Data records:
Start of Block

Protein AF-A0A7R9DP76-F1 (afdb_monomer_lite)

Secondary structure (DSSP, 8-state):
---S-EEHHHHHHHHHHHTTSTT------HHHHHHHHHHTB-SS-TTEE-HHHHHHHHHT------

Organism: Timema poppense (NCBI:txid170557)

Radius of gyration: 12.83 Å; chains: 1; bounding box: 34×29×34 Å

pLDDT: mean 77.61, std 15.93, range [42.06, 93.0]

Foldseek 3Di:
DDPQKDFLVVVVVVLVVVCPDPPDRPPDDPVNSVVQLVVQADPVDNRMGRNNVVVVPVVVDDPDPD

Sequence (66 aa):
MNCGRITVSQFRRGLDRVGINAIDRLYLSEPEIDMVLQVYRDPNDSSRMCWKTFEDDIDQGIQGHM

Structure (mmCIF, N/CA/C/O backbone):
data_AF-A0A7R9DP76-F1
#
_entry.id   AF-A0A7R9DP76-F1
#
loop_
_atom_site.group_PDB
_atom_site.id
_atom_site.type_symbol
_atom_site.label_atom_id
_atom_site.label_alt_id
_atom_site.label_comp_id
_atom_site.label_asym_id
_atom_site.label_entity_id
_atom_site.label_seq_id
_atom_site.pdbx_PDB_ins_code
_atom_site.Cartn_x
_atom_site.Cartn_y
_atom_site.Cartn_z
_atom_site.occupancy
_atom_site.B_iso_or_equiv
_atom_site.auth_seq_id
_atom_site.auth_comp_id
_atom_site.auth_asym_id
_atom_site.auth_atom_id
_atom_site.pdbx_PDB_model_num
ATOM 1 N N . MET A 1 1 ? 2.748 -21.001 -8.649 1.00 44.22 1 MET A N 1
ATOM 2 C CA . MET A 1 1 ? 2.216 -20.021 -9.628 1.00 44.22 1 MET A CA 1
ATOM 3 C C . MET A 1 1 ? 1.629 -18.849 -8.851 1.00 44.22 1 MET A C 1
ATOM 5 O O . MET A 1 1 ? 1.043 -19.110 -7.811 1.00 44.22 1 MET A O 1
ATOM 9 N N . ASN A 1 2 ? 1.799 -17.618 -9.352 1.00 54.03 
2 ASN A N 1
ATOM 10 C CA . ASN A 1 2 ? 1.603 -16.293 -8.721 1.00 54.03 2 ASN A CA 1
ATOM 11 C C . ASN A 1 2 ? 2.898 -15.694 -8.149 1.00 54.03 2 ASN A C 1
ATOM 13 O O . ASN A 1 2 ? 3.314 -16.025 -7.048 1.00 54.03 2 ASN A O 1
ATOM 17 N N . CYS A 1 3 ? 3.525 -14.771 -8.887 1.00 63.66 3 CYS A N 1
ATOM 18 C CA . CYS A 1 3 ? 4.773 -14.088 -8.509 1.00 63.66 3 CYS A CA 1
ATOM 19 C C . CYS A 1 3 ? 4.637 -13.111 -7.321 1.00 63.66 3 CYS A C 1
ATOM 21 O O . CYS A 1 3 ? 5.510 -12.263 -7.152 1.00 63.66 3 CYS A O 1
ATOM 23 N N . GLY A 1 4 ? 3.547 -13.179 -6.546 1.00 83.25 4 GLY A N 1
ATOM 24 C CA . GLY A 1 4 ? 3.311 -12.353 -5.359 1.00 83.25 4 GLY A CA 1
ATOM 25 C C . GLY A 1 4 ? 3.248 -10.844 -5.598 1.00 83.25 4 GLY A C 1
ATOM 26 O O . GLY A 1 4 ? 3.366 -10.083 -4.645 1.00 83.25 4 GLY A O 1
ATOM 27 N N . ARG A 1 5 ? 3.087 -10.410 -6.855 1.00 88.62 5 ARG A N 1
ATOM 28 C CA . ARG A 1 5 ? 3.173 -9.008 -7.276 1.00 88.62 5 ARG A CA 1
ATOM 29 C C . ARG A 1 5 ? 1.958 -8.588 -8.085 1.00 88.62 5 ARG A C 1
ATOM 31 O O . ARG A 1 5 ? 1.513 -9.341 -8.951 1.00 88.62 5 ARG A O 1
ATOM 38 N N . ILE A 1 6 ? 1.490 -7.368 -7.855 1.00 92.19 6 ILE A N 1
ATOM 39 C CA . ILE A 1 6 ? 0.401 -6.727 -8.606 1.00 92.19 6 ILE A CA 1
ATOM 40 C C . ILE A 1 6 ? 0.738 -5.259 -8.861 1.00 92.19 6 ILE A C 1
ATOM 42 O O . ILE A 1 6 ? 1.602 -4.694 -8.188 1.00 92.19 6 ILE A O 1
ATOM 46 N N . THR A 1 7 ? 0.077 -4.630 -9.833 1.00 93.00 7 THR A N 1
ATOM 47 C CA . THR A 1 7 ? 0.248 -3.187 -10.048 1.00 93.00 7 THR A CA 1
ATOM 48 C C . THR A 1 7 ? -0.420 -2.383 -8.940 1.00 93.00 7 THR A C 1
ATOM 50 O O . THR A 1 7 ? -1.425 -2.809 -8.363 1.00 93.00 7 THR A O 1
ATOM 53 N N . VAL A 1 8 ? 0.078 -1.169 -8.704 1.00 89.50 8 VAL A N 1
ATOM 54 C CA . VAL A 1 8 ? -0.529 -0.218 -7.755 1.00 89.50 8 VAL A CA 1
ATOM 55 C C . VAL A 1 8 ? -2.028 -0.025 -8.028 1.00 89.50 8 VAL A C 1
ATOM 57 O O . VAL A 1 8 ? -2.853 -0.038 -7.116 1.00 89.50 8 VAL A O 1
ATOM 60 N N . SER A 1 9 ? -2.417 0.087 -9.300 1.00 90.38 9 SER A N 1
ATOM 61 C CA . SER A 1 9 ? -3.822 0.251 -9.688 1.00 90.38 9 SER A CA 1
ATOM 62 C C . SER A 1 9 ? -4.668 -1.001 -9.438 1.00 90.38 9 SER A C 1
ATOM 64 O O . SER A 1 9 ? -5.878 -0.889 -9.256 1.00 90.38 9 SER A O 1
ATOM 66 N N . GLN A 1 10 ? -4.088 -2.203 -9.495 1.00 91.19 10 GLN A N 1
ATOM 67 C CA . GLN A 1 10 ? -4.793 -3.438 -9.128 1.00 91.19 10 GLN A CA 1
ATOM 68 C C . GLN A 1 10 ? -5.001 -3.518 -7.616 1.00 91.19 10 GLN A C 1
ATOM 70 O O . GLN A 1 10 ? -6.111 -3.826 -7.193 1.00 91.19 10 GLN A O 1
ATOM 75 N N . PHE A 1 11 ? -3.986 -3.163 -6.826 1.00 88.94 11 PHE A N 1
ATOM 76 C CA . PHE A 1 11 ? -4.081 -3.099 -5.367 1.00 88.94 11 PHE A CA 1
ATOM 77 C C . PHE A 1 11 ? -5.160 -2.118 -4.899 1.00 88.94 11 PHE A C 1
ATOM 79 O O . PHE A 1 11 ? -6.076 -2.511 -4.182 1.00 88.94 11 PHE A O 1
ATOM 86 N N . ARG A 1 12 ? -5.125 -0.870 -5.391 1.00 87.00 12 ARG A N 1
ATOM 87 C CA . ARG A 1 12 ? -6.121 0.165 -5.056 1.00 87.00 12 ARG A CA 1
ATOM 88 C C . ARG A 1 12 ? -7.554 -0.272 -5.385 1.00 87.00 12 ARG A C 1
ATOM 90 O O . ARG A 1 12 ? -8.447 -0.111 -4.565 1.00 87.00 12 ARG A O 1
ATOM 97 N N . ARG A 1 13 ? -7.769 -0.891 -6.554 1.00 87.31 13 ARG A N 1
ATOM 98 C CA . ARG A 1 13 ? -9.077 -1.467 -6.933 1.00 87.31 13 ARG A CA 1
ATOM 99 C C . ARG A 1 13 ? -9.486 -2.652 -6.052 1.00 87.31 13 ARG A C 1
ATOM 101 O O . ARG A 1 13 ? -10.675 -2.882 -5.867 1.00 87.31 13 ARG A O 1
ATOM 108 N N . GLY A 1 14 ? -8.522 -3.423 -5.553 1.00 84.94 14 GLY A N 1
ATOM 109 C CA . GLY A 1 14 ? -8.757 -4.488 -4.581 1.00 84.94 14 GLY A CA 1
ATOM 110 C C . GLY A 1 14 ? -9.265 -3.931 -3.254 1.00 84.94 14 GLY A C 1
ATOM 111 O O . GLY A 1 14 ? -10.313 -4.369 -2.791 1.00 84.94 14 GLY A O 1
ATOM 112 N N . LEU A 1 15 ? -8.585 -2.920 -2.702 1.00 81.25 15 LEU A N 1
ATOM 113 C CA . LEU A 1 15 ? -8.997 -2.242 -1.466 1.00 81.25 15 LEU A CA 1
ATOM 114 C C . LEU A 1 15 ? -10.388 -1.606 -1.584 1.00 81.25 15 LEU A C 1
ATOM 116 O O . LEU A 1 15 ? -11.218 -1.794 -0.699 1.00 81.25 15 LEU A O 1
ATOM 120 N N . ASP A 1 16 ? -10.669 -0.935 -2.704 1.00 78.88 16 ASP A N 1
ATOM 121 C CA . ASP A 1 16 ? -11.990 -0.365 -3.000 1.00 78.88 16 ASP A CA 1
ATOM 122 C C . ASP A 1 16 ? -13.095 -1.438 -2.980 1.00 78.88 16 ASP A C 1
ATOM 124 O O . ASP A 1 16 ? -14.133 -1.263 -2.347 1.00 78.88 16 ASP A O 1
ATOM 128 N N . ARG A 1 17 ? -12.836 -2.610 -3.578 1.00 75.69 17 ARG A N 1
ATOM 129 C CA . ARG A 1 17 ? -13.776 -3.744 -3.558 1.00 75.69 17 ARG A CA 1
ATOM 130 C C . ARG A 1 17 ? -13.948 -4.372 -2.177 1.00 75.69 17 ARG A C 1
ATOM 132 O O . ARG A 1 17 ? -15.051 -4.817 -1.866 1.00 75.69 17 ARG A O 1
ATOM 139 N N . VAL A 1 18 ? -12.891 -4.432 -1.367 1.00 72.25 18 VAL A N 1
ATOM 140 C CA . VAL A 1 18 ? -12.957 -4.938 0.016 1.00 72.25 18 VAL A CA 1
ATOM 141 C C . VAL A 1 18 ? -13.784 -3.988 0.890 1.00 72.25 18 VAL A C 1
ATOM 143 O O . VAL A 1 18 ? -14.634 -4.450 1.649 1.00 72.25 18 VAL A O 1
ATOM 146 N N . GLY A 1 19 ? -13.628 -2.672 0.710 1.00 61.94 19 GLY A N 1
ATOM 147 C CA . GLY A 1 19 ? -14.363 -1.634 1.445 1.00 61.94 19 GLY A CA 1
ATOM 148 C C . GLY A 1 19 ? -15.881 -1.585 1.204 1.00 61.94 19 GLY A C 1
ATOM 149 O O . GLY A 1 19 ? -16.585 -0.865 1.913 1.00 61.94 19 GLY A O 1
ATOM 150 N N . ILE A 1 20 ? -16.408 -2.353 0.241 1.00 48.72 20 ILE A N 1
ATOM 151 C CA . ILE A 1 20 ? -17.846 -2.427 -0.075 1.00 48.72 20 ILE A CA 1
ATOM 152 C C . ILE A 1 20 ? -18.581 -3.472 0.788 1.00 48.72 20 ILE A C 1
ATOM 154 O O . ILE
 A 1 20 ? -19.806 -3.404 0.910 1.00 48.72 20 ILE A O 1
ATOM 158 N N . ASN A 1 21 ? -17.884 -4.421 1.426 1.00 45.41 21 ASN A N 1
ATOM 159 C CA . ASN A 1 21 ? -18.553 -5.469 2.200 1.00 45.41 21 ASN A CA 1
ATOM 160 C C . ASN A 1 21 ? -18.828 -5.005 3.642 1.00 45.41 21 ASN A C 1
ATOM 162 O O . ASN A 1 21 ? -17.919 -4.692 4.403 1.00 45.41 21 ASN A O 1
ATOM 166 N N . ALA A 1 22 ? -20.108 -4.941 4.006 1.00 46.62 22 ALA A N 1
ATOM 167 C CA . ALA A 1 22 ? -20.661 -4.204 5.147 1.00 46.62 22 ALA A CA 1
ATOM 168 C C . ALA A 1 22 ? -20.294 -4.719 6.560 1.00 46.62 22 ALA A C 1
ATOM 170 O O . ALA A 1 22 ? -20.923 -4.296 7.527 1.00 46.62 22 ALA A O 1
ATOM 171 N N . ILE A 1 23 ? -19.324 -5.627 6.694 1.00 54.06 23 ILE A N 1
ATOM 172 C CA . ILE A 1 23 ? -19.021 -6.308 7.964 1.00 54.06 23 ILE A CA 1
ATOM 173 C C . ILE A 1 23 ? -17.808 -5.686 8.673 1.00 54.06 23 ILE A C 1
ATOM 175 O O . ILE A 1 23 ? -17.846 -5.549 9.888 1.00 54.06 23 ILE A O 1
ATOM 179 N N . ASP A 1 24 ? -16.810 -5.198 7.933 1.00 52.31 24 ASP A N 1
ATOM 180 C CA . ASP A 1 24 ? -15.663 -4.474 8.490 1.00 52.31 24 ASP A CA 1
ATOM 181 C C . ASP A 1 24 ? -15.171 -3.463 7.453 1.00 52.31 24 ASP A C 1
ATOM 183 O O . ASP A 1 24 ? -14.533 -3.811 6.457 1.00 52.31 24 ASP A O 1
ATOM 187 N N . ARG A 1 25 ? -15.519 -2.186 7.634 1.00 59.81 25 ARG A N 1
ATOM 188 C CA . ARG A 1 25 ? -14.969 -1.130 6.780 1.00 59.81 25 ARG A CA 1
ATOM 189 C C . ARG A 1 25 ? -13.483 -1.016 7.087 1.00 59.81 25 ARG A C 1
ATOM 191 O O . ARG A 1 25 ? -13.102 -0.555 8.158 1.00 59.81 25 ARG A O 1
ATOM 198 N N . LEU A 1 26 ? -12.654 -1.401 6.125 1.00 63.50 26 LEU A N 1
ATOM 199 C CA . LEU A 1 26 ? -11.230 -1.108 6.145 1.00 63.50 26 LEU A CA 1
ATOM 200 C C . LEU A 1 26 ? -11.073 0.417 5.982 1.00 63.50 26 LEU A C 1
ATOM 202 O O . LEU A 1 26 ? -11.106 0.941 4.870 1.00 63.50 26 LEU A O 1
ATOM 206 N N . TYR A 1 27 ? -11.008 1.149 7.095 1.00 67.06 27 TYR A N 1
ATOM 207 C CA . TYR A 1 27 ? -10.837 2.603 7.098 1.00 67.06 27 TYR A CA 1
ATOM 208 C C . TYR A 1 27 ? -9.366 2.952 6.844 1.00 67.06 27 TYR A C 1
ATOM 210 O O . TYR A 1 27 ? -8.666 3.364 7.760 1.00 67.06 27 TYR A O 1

End of Block

Using the entries shown above, reproduce verbatim the lines from the line bearing "ATOM 179 N N" to the line bearing "ATOM 181 C C", inclusive.

ATOM 179 N N . ASP A 1 24 ? -16.810 -5.198 7.933 1.00 52.31 24 ASP A N 1
ATOM 180 C CA . ASP A 1 24 ? -15.663 -4.474 8.490 1.00 52.31 24 ASP A CA 1
ATOM 181 C C . ASP A 1 24 ? -15.171 -3.463 7.453 1.00 52.31 24 ASP A C 1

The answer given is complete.